● WORK ORDER
The response should hold every record from the listing that follows, verbatim, and no pictures.

● RECORDS PROVIDED
>>>
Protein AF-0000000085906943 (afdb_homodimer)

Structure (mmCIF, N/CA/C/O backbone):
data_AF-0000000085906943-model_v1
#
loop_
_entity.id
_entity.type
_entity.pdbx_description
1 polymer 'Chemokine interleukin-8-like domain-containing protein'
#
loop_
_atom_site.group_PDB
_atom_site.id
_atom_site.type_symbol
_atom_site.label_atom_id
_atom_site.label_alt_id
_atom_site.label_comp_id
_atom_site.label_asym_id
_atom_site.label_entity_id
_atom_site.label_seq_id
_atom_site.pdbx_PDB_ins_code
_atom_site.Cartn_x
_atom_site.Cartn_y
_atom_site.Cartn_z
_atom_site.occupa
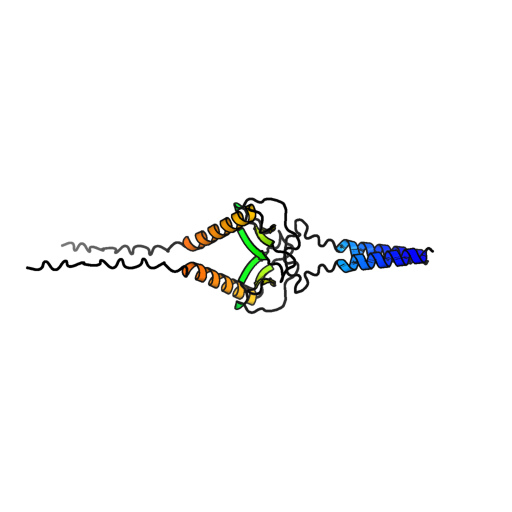ncy
_atom_site.B_iso_or_equiv
_atom_site.auth_seq_id
_atom_site.auth_comp_id
_atom_site.auth_asym_id
_atom_site.auth_atom_id
_atom_site.pdbx_PDB_model_num
ATOM 1 N N . MET A 1 1 ? 10.227 -46.594 -21.062 1 47.03 1 MET A N 1
ATOM 2 C CA . MET A 1 1 ? 11.008 -45.438 -20.641 1 47.03 1 MET A CA 1
ATOM 3 C C . MET A 1 1 ? 10.273 -44.125 -20.953 1 47.03 1 MET A C 1
ATOM 5 O O . MET A 1 1 ? 10.695 -43.062 -20.516 1 47.03 1 MET A O 1
ATOM 9 N N . ARG A 1 2 ? 9.352 -44.219 -21.906 1 58.22 2 ARG A N 1
ATOM 10 C CA . ARG A 1 2 ? 8.664 -43.062 -22.453 1 58.22 2 ARG A CA 1
ATOM 11 C C . ARG A 1 2 ? 7.617 -42.531 -21.484 1 58.22 2 ARG A C 1
ATOM 13 O O . ARG A 1 2 ? 7.445 -41.312 -21.344 1 58.22 2 ARG A O 1
ATOM 20 N N . CYS A 1 3 ? 7.074 -43.469 -20.734 1 54.5 3 CYS A N 1
ATOM 21 C CA . CYS A 1 3 ? 5.984 -43.062 -19.844 1 54.5 3 CYS A CA 1
ATOM 22 C C . CYS A 1 3 ? 6.523 -42.406 -18.578 1 54.5 3 CYS A C 1
ATOM 24 O O . CYS A 1 3 ? 5.898 -41.469 -18.047 1 54.5 3 CYS A O 1
ATOM 26 N N . VAL A 1 4 ? 7.707 -42.812 -18.25 1 59.66 4 VAL A N 1
ATOM 27 C CA . VAL A 1 4 ? 8.297 -42.25 -17.031 1 59.66 4 VAL A CA 1
ATOM 28 C C . VAL A 1 4 ? 8.656 -40.781 -17.266 1 59.66 4 VAL A C 1
ATOM 30 O O . VAL A 1 4 ? 8.492 -39.938 -16.375 1 59.66 4 VAL A O 1
ATOM 33 N N . CYS A 1 5 ? 8.984 -40.469 -18.484 1 56.22 5 CYS A N 1
ATOM 34 C CA . CYS A 1 5 ? 9.375 -39.125 -18.781 1 56.22 5 CYS A CA 1
ATOM 35 C C . CYS A 1 5 ? 8.164 -38.188 -18.766 1 56.22 5 CYS A C 1
ATOM 37 O O . CYS A 1 5 ? 8.25 -37.062 -18.297 1 56.22 5 CYS A O 1
ATOM 39 N N . VAL A 1 6 ? 7.07 -38.75 -19.188 1 59.25 6 VAL A N 1
ATOM 40 C CA . VAL A 1 6 ? 5.871 -37.938 -19.266 1 59.25 6 VAL A CA 1
ATOM 41 C C . VAL A 1 6 ? 5.348 -37.656 -17.844 1 59.25 6 VAL A C 1
ATOM 43 O O . VAL A 1 6 ? 4.949 -36.531 -17.531 1 59.25 6 VAL A O 1
ATOM 46 N N . THR A 1 7 ? 5.406 -38.656 -17.031 1 60.94 7 THR A N 1
ATOM 47 C CA . THR A 1 7 ? 4.949 -38.469 -15.656 1 60.94 7 THR A CA 1
ATOM 48 C C . THR A 1 7 ? 5.855 -37.5 -14.906 1 60.94 7 THR A C 1
ATO
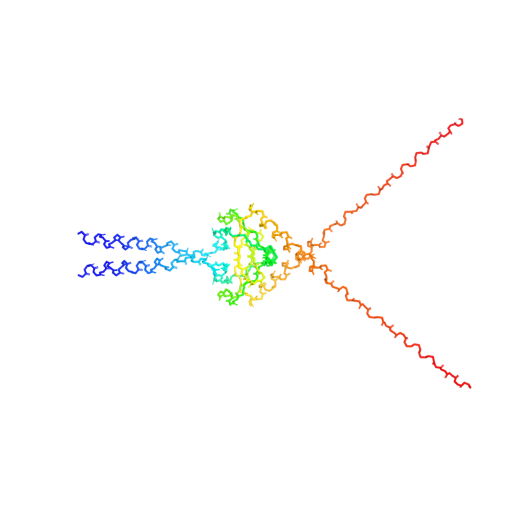M 50 O O . THR A 1 7 ? 5.379 -36.688 -14.109 1 60.94 7 THR A O 1
ATOM 53 N N . LEU A 1 8 ? 7.098 -37.562 -15.18 1 60.97 8 LEU A N 1
ATOM 54 C CA . LEU A 1 8 ? 8.031 -36.656 -14.531 1 60.97 8 LEU A CA 1
ATOM 55 C C . LEU A 1 8 ? 7.816 -35.219 -15.008 1 60.97 8 LEU A C 1
ATOM 57 O O . LEU A 1 8 ? 7.855 -34.281 -14.211 1 60.97 8 LEU A O 1
ATOM 61 N N . LEU A 1 9 ? 7.566 -35.125 -16.25 1 61.78 9 LEU A N 1
ATOM 62 C CA . LEU A 1 9 ? 7.32 -33.781 -16.797 1 61.78 9 LEU A CA 1
ATOM 63 C C . LEU A 1 9 ? 6.016 -33.219 -16.25 1 61.78 9 LEU A C 1
ATOM 65 O O . LEU A 1 9 ? 5.941 -32.031 -15.93 1 61.78 9 LEU A O 1
ATOM 69 N N . LEU A 1 10 ? 5.02 -34.094 -16.094 1 61.03 10 LEU A N 1
ATOM 70 C CA . LEU A 1 10 ? 3.746 -33.656 -15.539 1 61.03 10 LEU A CA 1
ATOM 71 C C . LEU A 1 10 ? 3.887 -33.281 -14.062 1 61.03 10 LEU A C 1
ATOM 73 O O . LEU A 1 10 ? 3.291 -32.312 -13.594 1 61.03 10 LEU A O 1
ATOM 77 N N . CYS A 1 11 ? 4.645 -34.062 -13.336 1 60.09 11 CYS A N 1
ATOM 78 C CA . CYS A 1 11 ? 4.895 -33.75 -11.93 1 60.09 11 CYS A CA 1
ATOM 79 C C . CYS A 1 11 ? 5.629 -32.438 -11.773 1 60.09 11 CYS A C 1
ATOM 81 O O . CYS A 1 11 ? 5.32 -31.656 -10.875 1 60.09 11 CYS A O 1
ATOM 83 N N . LEU A 1 12 ? 6.645 -32.219 -12.641 1 60.12 12 LEU A N 1
ATOM 84 C CA . LEU A 1 12 ? 7.383 -30.969 -12.578 1 60.12 12 LEU A CA 1
ATOM 85 C C . LEU A 1 12 ? 6.484 -29.797 -12.953 1 60.12 12 LEU A C 1
ATOM 87 O O . LEU A 1 12 ? 6.574 -28.719 -12.352 1 60.12 12 LEU A O 1
ATOM 91 N N . ALA A 1 13 ? 5.668 -30.062 -13.914 1 58.88 13 ALA A N 1
ATOM 92 C CA . ALA A 1 13 ? 4.75 -29 -14.344 1 58.88 13 ALA A CA 1
ATOM 93 C C . ALA A 1 13 ? 3.768 -28.656 -13.227 1 58.88 13 ALA A C 1
ATOM 95 O O . ALA A 1 13 ? 3.494 -27.469 -12.984 1 58.88 13 ALA A O 1
ATOM 96 N N . THR A 1 14 ? 3.146 -29.641 -12.477 1 58.72 14 THR A N 1
ATOM 97 C CA . THR A 1 14 ? 2.221 -29.391 -11.383 1 58.72 14 THR A CA 1
ATOM 98 C C . THR A 1 14 ? 2.93 -28.688 -10.227 1 58.72 14 THR A C 1
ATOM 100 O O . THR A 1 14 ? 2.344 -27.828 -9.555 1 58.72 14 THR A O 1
<<<
● RESPONSE BELOW
Protein AF-0000000085906943 (afdb_homodimer)

Structure (mmCIF, N/CA/C/O backbone):
data_AF-0000000085906943-model_v1
#
loop_
_entity.id
_entity.type
_entity.pdbx_description
1 polymer 'Chemokine interleukin-8-like domain-containing protein'
#
loop_
_atom_site.group_PDB
_atom_site.id
_atom_site.type_symbol
_atom_site.label_atom_id
_atom_site.label_alt_id
_atom_site.label_comp_id
_atom_site.label_asym_id
_atom_site.label_entity_id
_atom_site.label_seq_id
_atom_site.pdbx_PDB_ins_code
_atom_site.Cartn_x
_atom_site.Cartn_y
_atom_site.Cartn_z
_atom_site.occupa
ncy
_atom_site.B_iso_or_equiv
_atom_site.auth_seq_id
_atom_site.auth_comp_id
_atom_site.auth_asym_id
_atom_site.auth_atom_id
_atom_site.pdbx_PDB_model_num
ATOM 1 N N . MET A 1 1 ? 10.227 -46.594 -21.062 1 47.03 1 MET A N 1
ATOM 2 C CA . MET A 1 1 ? 11.008 -45.438 -20.641 1 47.03 1 MET A CA 1
ATOM 3 C C . MET A 1 1 ? 10.273 -44.125 -20.953 1 47.03 1 MET A C 1
ATOM 5 O O . MET A 1 1 ? 10.695 -43.062 -20.516 1 47.03 1 MET A O 1
ATOM 9 N N . ARG A 1 2 ? 9.352 -44.219 -21.906 1 58.22 2 ARG A N 1
ATOM 10 C CA . ARG A 1 2 ? 8.664 -43.062 -22.453 1 58.22 2 ARG A CA 1
ATOM 11 C C . ARG A 1 2 ? 7.617 -42.531 -21.484 1 58.22 2 ARG A C 1
ATOM 13 O O . ARG A 1 2 ? 7.445 -41.312 -21.344 1 58.22 2 ARG A O 1
ATOM 20 N N . CYS A 1 3 ? 7.074 -43.469 -20.734 1 54.5 3 CYS A N 1
ATOM 21 C CA . CYS A 1 3 ? 5.984 -43.062 -19.844 1 54.5 3 CYS A CA 1
ATOM 22 C C . CYS A 1 3 ? 6.523 -42.406 -18.578 1 54.5 3 CYS A C 1
ATOM 24 O O . CYS A 1 3 ? 5.898 -41.469 -18.047 1 54.5 3 CYS A O 1
ATOM 26 N N . VAL A 1 4 ? 7.707 -42.812 -18.25 1 59.66 4 VAL A N 1
ATOM 27 C CA . VAL A 1 4 ? 8.297 -42.25 -17.031 1 59.66 4 VAL A CA 1
ATOM 28 C C . VAL A 1 4 ? 8.656 -40.781 -17.266 1 59.66 4 VAL A C 1
ATOM 30 O O . VAL A 1 4 ? 8.492 -39.938 -16.375 1 59.66 4 VAL A O 1
ATOM 33 N N . CYS A 1 5 ? 8.984 -40.469 -18.484 1 56.22 5 CYS A N 1
ATOM 34 C CA . CYS A 1 5 ? 9.375 -39.125 -18.781 1 56.22 5 CYS A CA 1
ATOM 35 C C . CYS A 1 5 ? 8.164 -38.188 -18.766 1 56.22 5 CYS A C 1
ATOM 37 O O . CYS A 1 5 ? 8.25 -37.062 -18.297 1 56.22 5 CYS A O 1
ATOM 39 N N . VAL A 1 6 ? 7.07 -38.75 -19.188 1 59.25 6 VAL A N 1
ATOM 40 C CA . VAL A 1 6 ? 5.871 -37.938 -19.266 1 59.25 6 VAL A CA 1
ATOM 41 C C . VAL A 1 6 ? 5.348 -37.656 -17.844 1 59.25 6 VAL A C 1
ATOM 43 O O . VAL A 1 6 ? 4.949 -36.531 -17.531 1 59.25 6 VAL A O 1
ATOM 46 N N . THR A 1 7 ? 5.406 -38.656 -17.031 1 60.94 7 THR A N 1
ATOM 47 C CA . THR A 1 7 ? 4.949 -38.469 -15.656 1 60.94 7 THR A CA 1
ATOM 48 C C . THR A 1 7 ? 5.855 -37.5 -14.906 1 60.94 7 THR A C 1
ATO
M 50 O O . THR A 1 7 ? 5.379 -36.688 -14.109 1 60.94 7 THR A O 1
ATOM 53 N N . LEU A 1 8 ? 7.098 -37.562 -15.18 1 60.97 8 LEU A N 1
ATOM 54 C CA . LEU A 1 8 ? 8.031 -36.656 -14.531 1 60.97 8 LEU A CA 1
ATOM 55 C C . LEU A 1 8 ? 7.816 -35.219 -15.008 1 60.97 8 LEU A C 1
ATOM 57 O O . LEU A 1 8 ? 7.855 -34.281 -14.211 1 60.97 8 LEU A O 1
ATOM 61 N N . LEU A 1 9 ? 7.566 -35.125 -16.25 1 61.78 9 LEU A N 1
ATOM 62 C CA . LEU A 1 9 ? 7.32 -33.781 -16.797 1 61.78 9 LEU A CA 1
ATOM 63 C C . LEU A 1 9 ? 6.016 -33.219 -16.25 1 61.78 9 LEU A C 1
ATOM 65 O O . LEU A 1 9 ? 5.941 -32.031 -15.93 1 61.78 9 LEU A O 1
ATOM 69 N N . LEU A 1 10 ? 5.02 -34.094 -16.094 1 61.03 10 LEU A N 1
ATOM 70 C CA . LEU A 1 10 ? 3.746 -33.656 -15.539 1 61.03 10 LEU A CA 1
ATOM 71 C C . LEU A 1 10 ? 3.887 -33.281 -14.062 1 61.03 10 LEU A C 1
ATOM 73 O O . LEU A 1 10 ? 3.291 -32.312 -13.594 1 61.03 10 LEU A O 1
ATOM 77 N N . CYS A 1 11 ? 4.645 -34.062 -13.336 1 60.09 11 CYS A N 1
ATOM 78 C CA . CYS A 1 11 ? 4.895 -33.75 -11.93 1 60.09 11 CYS A CA 1
ATOM 79 C C . CYS A 1 11 ? 5.629 -32.438 -11.773 1 60.09 11 CYS A C 1
ATOM 81 O O . CYS A 1 11 ? 5.32 -31.656 -10.875 1 60.09 11 CYS A O 1
ATOM 83 N N . LEU A 1 12 ? 6.645 -32.219 -12.641 1 60.12 12 LEU A N 1
ATOM 84 C CA . LEU A 1 12 ? 7.383 -30.969 -12.578 1 60.12 12 LEU A CA 1
ATOM 85 C C . LEU A 1 12 ? 6.484 -29.797 -12.953 1 60.12 12 LEU A C 1
ATOM 87 O O . LEU A 1 12 ? 6.574 -28.719 -12.352 1 60.12 12 LEU A O 1
ATOM 91 N N . ALA A 1 13 ? 5.668 -30.062 -13.914 1 58.88 13 ALA A N 1
ATOM 92 C CA . ALA A 1 13 ? 4.75 -29 -14.344 1 58.88 13 ALA A CA 1
ATOM 93 C C . ALA A 1 13 ? 3.768 -28.656 -13.227 1 58.88 13 ALA A C 1
ATOM 95 O O . ALA A 1 13 ? 3.494 -27.469 -12.984 1 58.88 13 ALA A O 1
ATOM 96 N N . THR A 1 14 ? 3.146 -29.641 -12.477 1 58.72 14 THR A N 1
ATOM 97 C CA . THR A 1 14 ? 2.221 -29.391 -11.383 1 58.72 14 THR A CA 1
ATOM 98 C C . THR A 1 14 ? 2.93 -28.688 -10.227 1 58.72 14 THR A C 1
ATOM 100 O O . THR A 1 14 ? 2.344 -27.828 -9.555 1 58.72 14 THR A O 1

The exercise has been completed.